In most cases, yes, you are. God gave you the role you have for a time like this. But I know that doesn’t make it feel easier. In some ways, that may even make you feel more alone.

There’s been a lot of change in the past six months—and there will probably be a lot of change in the next six months.

You’re probably recognizing the need to build new muscles for leading in this new reality.

And not only that, but you also have to lead your staff and your congregations to do the same.
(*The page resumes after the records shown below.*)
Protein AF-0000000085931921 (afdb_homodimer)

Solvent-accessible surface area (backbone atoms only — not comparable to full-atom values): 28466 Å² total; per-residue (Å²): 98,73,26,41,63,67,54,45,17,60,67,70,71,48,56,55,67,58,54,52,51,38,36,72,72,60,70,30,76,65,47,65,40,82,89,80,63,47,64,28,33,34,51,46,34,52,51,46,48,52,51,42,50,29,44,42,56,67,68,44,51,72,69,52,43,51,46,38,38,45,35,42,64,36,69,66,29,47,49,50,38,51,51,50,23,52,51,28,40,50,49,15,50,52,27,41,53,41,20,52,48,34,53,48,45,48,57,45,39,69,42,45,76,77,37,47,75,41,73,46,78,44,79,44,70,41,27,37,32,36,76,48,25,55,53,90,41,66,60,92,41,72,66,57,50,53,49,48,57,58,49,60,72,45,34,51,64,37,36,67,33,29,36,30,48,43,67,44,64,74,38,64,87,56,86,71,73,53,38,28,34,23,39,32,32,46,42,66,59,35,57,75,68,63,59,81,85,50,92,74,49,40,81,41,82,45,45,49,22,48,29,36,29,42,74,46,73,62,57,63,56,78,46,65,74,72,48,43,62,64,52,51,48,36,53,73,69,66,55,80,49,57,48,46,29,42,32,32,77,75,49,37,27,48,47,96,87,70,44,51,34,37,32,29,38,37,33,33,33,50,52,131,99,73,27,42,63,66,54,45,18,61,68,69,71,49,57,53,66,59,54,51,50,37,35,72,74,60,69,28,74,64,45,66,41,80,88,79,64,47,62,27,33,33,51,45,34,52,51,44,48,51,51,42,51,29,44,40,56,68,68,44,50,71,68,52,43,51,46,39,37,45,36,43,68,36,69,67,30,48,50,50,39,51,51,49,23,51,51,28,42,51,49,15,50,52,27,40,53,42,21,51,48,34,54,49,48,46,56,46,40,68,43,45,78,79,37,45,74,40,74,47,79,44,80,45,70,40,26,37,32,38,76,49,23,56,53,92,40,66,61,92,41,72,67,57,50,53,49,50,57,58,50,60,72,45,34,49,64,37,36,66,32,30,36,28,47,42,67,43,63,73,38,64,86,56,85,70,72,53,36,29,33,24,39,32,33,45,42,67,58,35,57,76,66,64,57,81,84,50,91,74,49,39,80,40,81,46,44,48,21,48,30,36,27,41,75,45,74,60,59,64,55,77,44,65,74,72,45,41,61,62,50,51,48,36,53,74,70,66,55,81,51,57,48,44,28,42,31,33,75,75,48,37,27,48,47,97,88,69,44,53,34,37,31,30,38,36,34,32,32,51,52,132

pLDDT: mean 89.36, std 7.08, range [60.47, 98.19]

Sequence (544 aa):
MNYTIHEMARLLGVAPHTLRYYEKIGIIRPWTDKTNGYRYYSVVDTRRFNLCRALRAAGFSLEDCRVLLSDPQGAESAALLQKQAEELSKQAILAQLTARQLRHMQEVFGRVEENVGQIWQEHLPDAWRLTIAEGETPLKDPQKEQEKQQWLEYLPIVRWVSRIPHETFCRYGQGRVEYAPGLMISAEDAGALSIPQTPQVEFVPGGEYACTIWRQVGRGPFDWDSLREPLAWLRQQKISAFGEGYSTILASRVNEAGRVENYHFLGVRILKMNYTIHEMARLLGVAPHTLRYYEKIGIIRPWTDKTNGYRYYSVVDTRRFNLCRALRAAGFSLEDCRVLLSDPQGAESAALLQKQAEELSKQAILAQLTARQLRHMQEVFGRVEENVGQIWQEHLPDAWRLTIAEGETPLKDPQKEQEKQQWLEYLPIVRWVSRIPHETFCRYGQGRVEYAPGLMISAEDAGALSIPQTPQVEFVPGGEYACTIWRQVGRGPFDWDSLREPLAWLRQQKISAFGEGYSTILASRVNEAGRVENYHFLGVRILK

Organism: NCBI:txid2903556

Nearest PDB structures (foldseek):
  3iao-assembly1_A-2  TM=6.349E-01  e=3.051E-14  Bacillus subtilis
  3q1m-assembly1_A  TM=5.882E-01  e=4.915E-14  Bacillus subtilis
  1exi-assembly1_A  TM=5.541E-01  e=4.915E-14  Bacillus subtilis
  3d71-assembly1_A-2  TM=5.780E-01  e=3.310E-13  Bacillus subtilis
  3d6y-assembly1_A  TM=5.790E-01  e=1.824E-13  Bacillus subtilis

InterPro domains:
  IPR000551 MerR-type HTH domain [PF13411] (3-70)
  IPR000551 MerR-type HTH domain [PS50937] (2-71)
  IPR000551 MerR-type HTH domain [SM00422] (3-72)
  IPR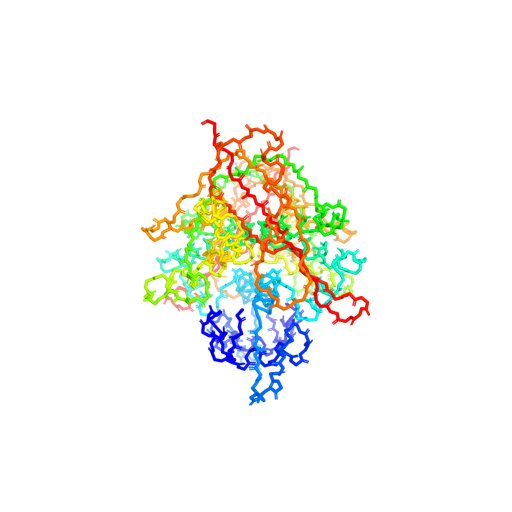009061 Putative DNA-binding domain superfamily [SSF46955] (3-109)
  IPR047057 MerR transcriptional regulator [PTHR30204] (3-129)

Structure (mmCIF, N/CA/C/O backbone):
data_AF-0000000085931921-model_v1
#
loop_
_entity.id
_entity.type
_entity.pdbx_description
1 polymer 'HTH merR-type domain-containing protein'
#
loop_
_atom_site.group_PDB
_atom_site.id
_atom_site.type_symbol
_atom_site.label_atom_id
_atom_site.label_alt_id
_atom_site.label_comp_id
_atom_site.label_asym_id
_atom_site.label_entity_id
_atom_site.label_seq_id
_atom_site.pdbx_PDB_ins_code
_atom_site.Cartn_x
_atom_site.Cartn_y
_atom_site.Cartn_z
_atom_site.occupancy
_atom_site.B_iso_or_equiv
_atom_site.auth_seq_id
_atom_site.auth_comp_id
_atom_site.auth_asym_id
_atom_site.auth_atom_id
_atom_site.pdbx_PDB_model_num
ATOM 1 N N . MET A 1 1 ? -6.273 -36.531 -12.297 1 60.47 1 MET A N 1
ATOM 2 C CA . MET A 1 1 ? -7.223 -36.75 -11.203 1 60.47 1 MET A CA 1
ATOM 3 C C . MET A 1 1 ? -8.32 -35.688 -11.234 1 60.47 1 MET A C 1
ATOM 5 O O . MET A 1 1 ? -8.102 -34.562 -11.703 1 60.47 1 MET A O 1
ATOM 9 N N . ASN A 1 2 ? -9.461 -36.156 -11.016 1 78.62 2 ASN A N 1
ATOM 10 C CA . ASN A 1 2 ? -10.75 -35.438 -11.023 1 78.62 2 ASN A CA 1
ATOM 11 C C . ASN A 1 2 ? -11.203 -35.094 -9.609 1 78.62 2 ASN A C 1
ATOM 13 O O . ASN A 1 2 ? -11.141 -35.938 -8.703 1 78.62 2 ASN A O 1
ATOM 17 N N . TYR A 1 3 ? -11.375 -33.875 -9.352 1 85.12 3 TYR A N 1
ATOM 18 C CA . TYR A 1 3 ? -11.867 -33.406 -8.062 1 85.12 3 TYR A CA 1
ATOM 19 C C . TYR A 1 3 ? -13.359 -33.094 -8.133 1 85.12 3 TYR A C 1
ATOM 21 O O . TYR A 1 3 ? -13.836 -32.5 -9.102 1 85.12 3 TYR A O 1
ATOM 29 N N . THR A 1 4 ? -13.992 -33.562 -7.086 1 90.06 4 THR A N 1
ATOM 30 C CA . THR A 1 4 ? -15.32 -33 -6.895 1 90.06 4 THR A CA 1
ATOM 31 C C . THR A 1 4 ? -15.211 -31.547 -6.402 1 90.06 4 THR A C 1
ATOM 33 O O . THR A 1 4 ? -14.125 -31.094 -6.035 1 90.06 4 THR A O 1
ATOM 36 N N . ILE A 1 5 ? -16.359 -30.906 -6.422 1 91.88 5 ILE A N 1
ATOM 37 C CA . ILE A 1 5 ? -16.328 -29.516 -6.02 1 91.88 5 ILE A CA 1
ATOM 38 C C . ILE A 1 5 ? -15.891 -29.406 -4.562 1 91.88 5 ILE A C 1
ATOM 40 O O . ILE A 1 5 ? -15.172 -28.469 -4.195 1 91.88 5 ILE A O 1
ATOM 44 N N . HIS A 1 6 ? -16.234 -30.328 -3.715 1 90.31 6 HIS A N 1
ATOM 45 C CA . HIS A 1 6 ? -15.898 -30.312 -2.297 1 90.31 6 HIS A CA 1
ATOM 46 C C . HIS A 1 6 ? -14.414 -30.609 -2.084 1 90.31 6 HIS A C 1
ATOM 48 O O . HIS A 1 6 ? -13.766 -30 -1.238 1 90.31 6 HIS A O 1
ATOM 54 N N . GLU A 1 7 ? -13.969 -31.5 -2.848 1 85.44 7 GLU A N 1
ATOM 55 C CA . GLU A 1 7 ? -12.555 -31.859 -2.75 1 85.44 7 GLU A CA 1
ATOM 56 C C . GLU A 1 7 ? -11.664 -30.688 -3.186 1 85.44 7 GLU A C 1
ATOM 58 O O . GLU A 1 7 ? -10.68 -30.375 -2.516 1 85.44 7 GLU A O 1
ATOM 63 N N . MET A 1 8 ? -12.047 -30.109 -4.297 1 88.44 8 MET A N 1
ATOM 64 C CA . MET A 1 8 ? -11.258 -28.984 -4.781 1 88.44 8 MET A CA 1
ATOM 65 C C . MET A 1 8 ? -11.336 -27.797 -3.811 1 88.44 8 MET A C 1
ATOM 67 O O . MET A 1 8 ? -10.328 -27.141 -3.553 1 88.44 8 MET A O 1
ATOM 71 N N . ALA A 1 9 ? -12.43 -27.562 -3.264 1 89.62 9 ALA A N 1
ATOM 72 C CA . ALA A 1 9 ? -12.617 -26.484 -2.293 1 89.62 9 ALA A CA 1
ATOM 73 C C . ALA A 1 9 ? -11.727 -26.688 -1.074 1 89.62 9 ALA A C 1
ATOM 75 O O . ALA A 1 9 ? -11.078 -25.734 -0.613 1 89.62 9 ALA A O 1
ATOM 76 N N . ARG A 1 10 ? -11.664 -27.828 -0.664 1 82 10 ARG A N 1
ATOM 77 C CA . ARG A 1 10 ? -10.82 -28.156 0.485 1 82 10 ARG A CA 1
ATOM 78 C C . ARG A 1 10 ? -9.344 -27.984 0.148 1 82 10 ARG A C 1
ATOM 80 O O . ARG A 1 10 ? -8.578 -27.453 0.946 1 82 10 ARG A O 1
ATOM 87 N N . LEU A 1 11 ? -9.016 -28.453 -0.966 1 80.69 11 LEU A N 1
ATOM 88 C CA . LEU A 1 11 ? -7.629 -28.375 -1.418 1 80.69 11 LEU A CA 1
ATOM 89 C C . LEU A 1 11 ? -7.168 -26.922 -1.497 1 80.69 11 LEU A C 1
ATOM 91 O O . LEU A 1 11 ? -6.051 -26.594 -1.08 1 80.69 11 LEU A O 1
ATOM 95 N N . LEU A 1 12 ? -8.062 -26.094 -1.968 1 86.31 12 LEU A N 1
ATOM 96 C CA . LEU A 1 12 ? -7.695 -24.703 -2.246 1 86.31 12 LEU A CA 1
ATOM 97 C C . LEU A 1 12 ? -8.008 -23.812 -1.054 1 86.31 12 LEU A C 1
ATOM 99 O O . LEU A 1 12 ? -7.602 -22.641 -1.024 1 86.31 12 LEU A O 1
ATOM 103 N N . GLY A 1 13 ? -8.664 -24.312 -0.097 1 82.81 13 GLY A N 1
ATOM 104 C CA . GLY A 1 13 ? -9.016 -23.531 1.084 1 82.81 13 GLY A CA 1
ATOM 105 C C . GLY A 1 13 ? -10.047 -22.453 0.805 1 82.81 13 GLY A C 1
ATOM 106 O O . GLY A 1 13 ? -9.922 -21.328 1.301 1 82.81 13 GLY A O 1
ATOM 107 N N . VAL A 1 14 ? -11.008 -22.766 -0.052 1 90.69 14 VAL A N 1
ATOM 108 C CA . VAL A 1 14 ? -12.062 -21.812 -0.369 1 90.69 14 VAL A CA 1
ATOM 109 C C . VAL A 1 14 ? -13.43 -22.484 -0.228 1 90.69 14 VAL A C 1
ATOM 111 O O . VAL A 1 14 ? -13.508 -23.719 -0.083 1 90.69 14 VAL A O 1
ATOM 114 N N . ALA A 1 15 ? -14.438 -21.688 -0.263 1 93.38 15 ALA A N 1
ATOM 115 C CA . ALA A 1 15 ? -15.797 -22.234 -0.217 1 93.38 15 ALA A CA 1
ATOM 116 C C . ALA A 1 15 ? -16.25 -22.703 -1.597 1 93.38 15 ALA A C 1
ATOM 118 O O . ALA A 1 15 ? -15.836 -22.141 -2.617 1 93.38 15 ALA A O 1
ATOM 119 N N . PRO A 1 16 ? -17.156 -23.75 -1.638 1 94.94 16 PRO A N 1
ATOM 120 C CA . PRO A 1 16 ? -17.656 -24.266 -2.918 1 94.94 16 PRO A CA 1
ATOM 121 C C . PRO A 1 16 ? -18.312 -23.172 -3.77 1 94.94 16 PRO A C 1
ATOM 123 O O . PRO A 1 16 ? -18.188 -23.188 -4.996 1 94.94 16 PRO A O 1
ATOM 126 N N . HIS A 1 17 ? -18.938 -22.281 -3.131 1 95.62 17 HIS A N 1
ATOM 127 C CA . HIS A 1 17 ? -19.625 -21.25 -3.896 1 95.62 17 HIS A CA 1
ATOM 128 C C . HIS A 1 17 ? -18.641 -20.375 -4.656 1 95.62 17 HIS A C 1
ATOM 130 O O . HIS A 1 17 ? -18.953 -19.844 -5.723 1 95.62 17 HIS A O 1
ATOM 136 N N . THR A 1 18 ? -17.484 -20.203 -4.102 1 94.94 18 THR A N 1
ATOM 137 C CA . THR A 1 18 ? -16.438 -19.469 -4.809 1 94.94 18 THR A CA 1
ATOM 138 C C . THR A 1 18 ? -16.078 -20.188 -6.109 1 94.94 18 THR A C 1
ATOM 140 O O . THR A 1 18 ? -15.945 -19.547 -7.16 1 94.94 18 THR A O 1
ATOM 143 N N . LEU A 1 19 ? -15.977 -21.469 -6.031 1 94.69 19 LEU A N 1
ATOM 144 C CA . LEU A 1 19 ? -15.641 -22.266 -7.211 1 94.69 19 LEU A CA 1
ATOM 145 C C . LEU A 1 19 ? -16.766 -22.203 -8.242 1 94.69 19 LEU A C 1
ATOM 147 O O . LEU A 1 19 ? -16.5 -22.125 -9.445 1 94.69 19 LEU A O 1
ATOM 151 N N . ARG A 1 20 ? -17.969 -22.219 -7.777 1 94.88 20 ARG A N 1
ATOM 152 C CA . ARG A 1 20 ? -19.109 -22.125 -8.688 1 94.88 20 ARG A CA 1
ATOM 153 C C . ARG A 1 20 ? -19.109 -20.781 -9.414 1 94.88 20 ARG A C 1
ATOM 155 O O . ARG A 1 20 ? -19.438 -20.719 -10.602 1 94.88 20 ARG A O 1
ATOM 162 N N . TYR A 1 21 ? -18.844 -19.812 -8.734 1 94.75 21 TYR A N 1
ATOM 163 C CA . TYR A 1 21 ? -18.766 -18.484 -9.359 1 94.75 21 TYR A CA 1
ATOM 164 C C . TYR A 1 21 ? -17.688 -18.453 -10.43 1 94.75 21 TYR A C 1
ATOM 166 O O . TYR A 1 21 ? -17.906 -17.938 -11.531 1 94.75 21 TYR A O 1
ATOM 174 N N . TYR A 1 22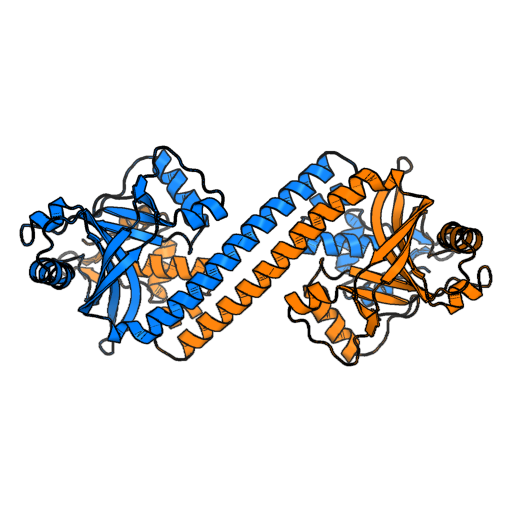 ? -16.5 -18.953 -10.07 1 93.94 22 TYR A N 1
ATOM 175 C CA . TYR A 1 22 ? -15.391 -18.969 -11.016 1 93.94 22 TYR A CA 1
ATOM 176 C C . TYR A 1 22 ? -15.75 -19.781 -12.258 1 93.94 22 TYR A C 1
ATOM 178 O O . TYR A 1 22 ? -15.281 -19.484 -13.359 1 93.94 22 TYR A O 1
ATOM 186 N N . GLU A 1 23 ? -16.516 -20.828 -12.047 1 92.62 23 GLU A N 1
ATOM 187 C CA . GLU A 1 23 ? -17.031 -21.609 -13.164 1 92.62 23 GLU A CA 1
ATOM 188 C C . GLU A 1 23 ? -18 -20.781 -14.016 1 92.62 23 GLU A C 1
ATOM 190 O O . GLU A 1 23 ? -17.906 -20.781 -15.242 1 92.62 23 GLU A O 1
ATOM 195 N N . LYS A 1 24 ? -18.828 -20.125 -13.367 1 93.06 24 LYS A N 1
ATOM 196 C CA . LYS A 1 24 ? -19.844 -19.312 -14.039 1 93.06 24 LYS A CA 1
ATOM 197 C C . LYS A 1 24 ? -19.188 -18.281 -14.953 1 93.06 24 LYS A C 1
ATOM 199 O O . LYS A 1 24 ? -19.656 -18.016 -16.062 1 93.06 24 LYS A O 1
ATOM 204 N N . ILE A 1 25 ? -18.109 -17.766 -14.508 1 90.38 25 ILE A N 1
ATOM 205 C CA . ILE A 1 25 ? -17.484 -16.703 -15.289 1 90.38 25 ILE A CA 1
ATOM 206 C C . ILE A 1 25 ? -16.453 -17.297 -16.234 1 90.38 25 ILE A C 1
ATOM 208 O O . ILE A 1 25 ? -15.734 -16.562 -16.922 1 90.38 25 ILE A O 1
ATOM 212 N N . GLY A 1 26 ? -16.219 -18.531 -16.172 1 88 26 GLY A N 1
ATOM 213 C CA . GLY A 1 26 ? -15.453 -19.234 -17.203 1 88 26 GLY A CA 1
ATOM 214 C C . GLY A 1 26 ? -13.977 -19.359 -16.875 1 88 26 GLY A C 1
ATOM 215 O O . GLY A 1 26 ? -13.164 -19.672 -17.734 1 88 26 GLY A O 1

In other words, it’s not only about leading personal change but also leading organizational change.

That self-questioning you feel might be a sign you need someone walking beside you.

Every good player has a coach. Even the best of the best have a trusted advisor who can pull back the curtain, encourage them, say the hard things and ultimately make them better.

Too often ministry leaders find themselves without that kind of support in their corner.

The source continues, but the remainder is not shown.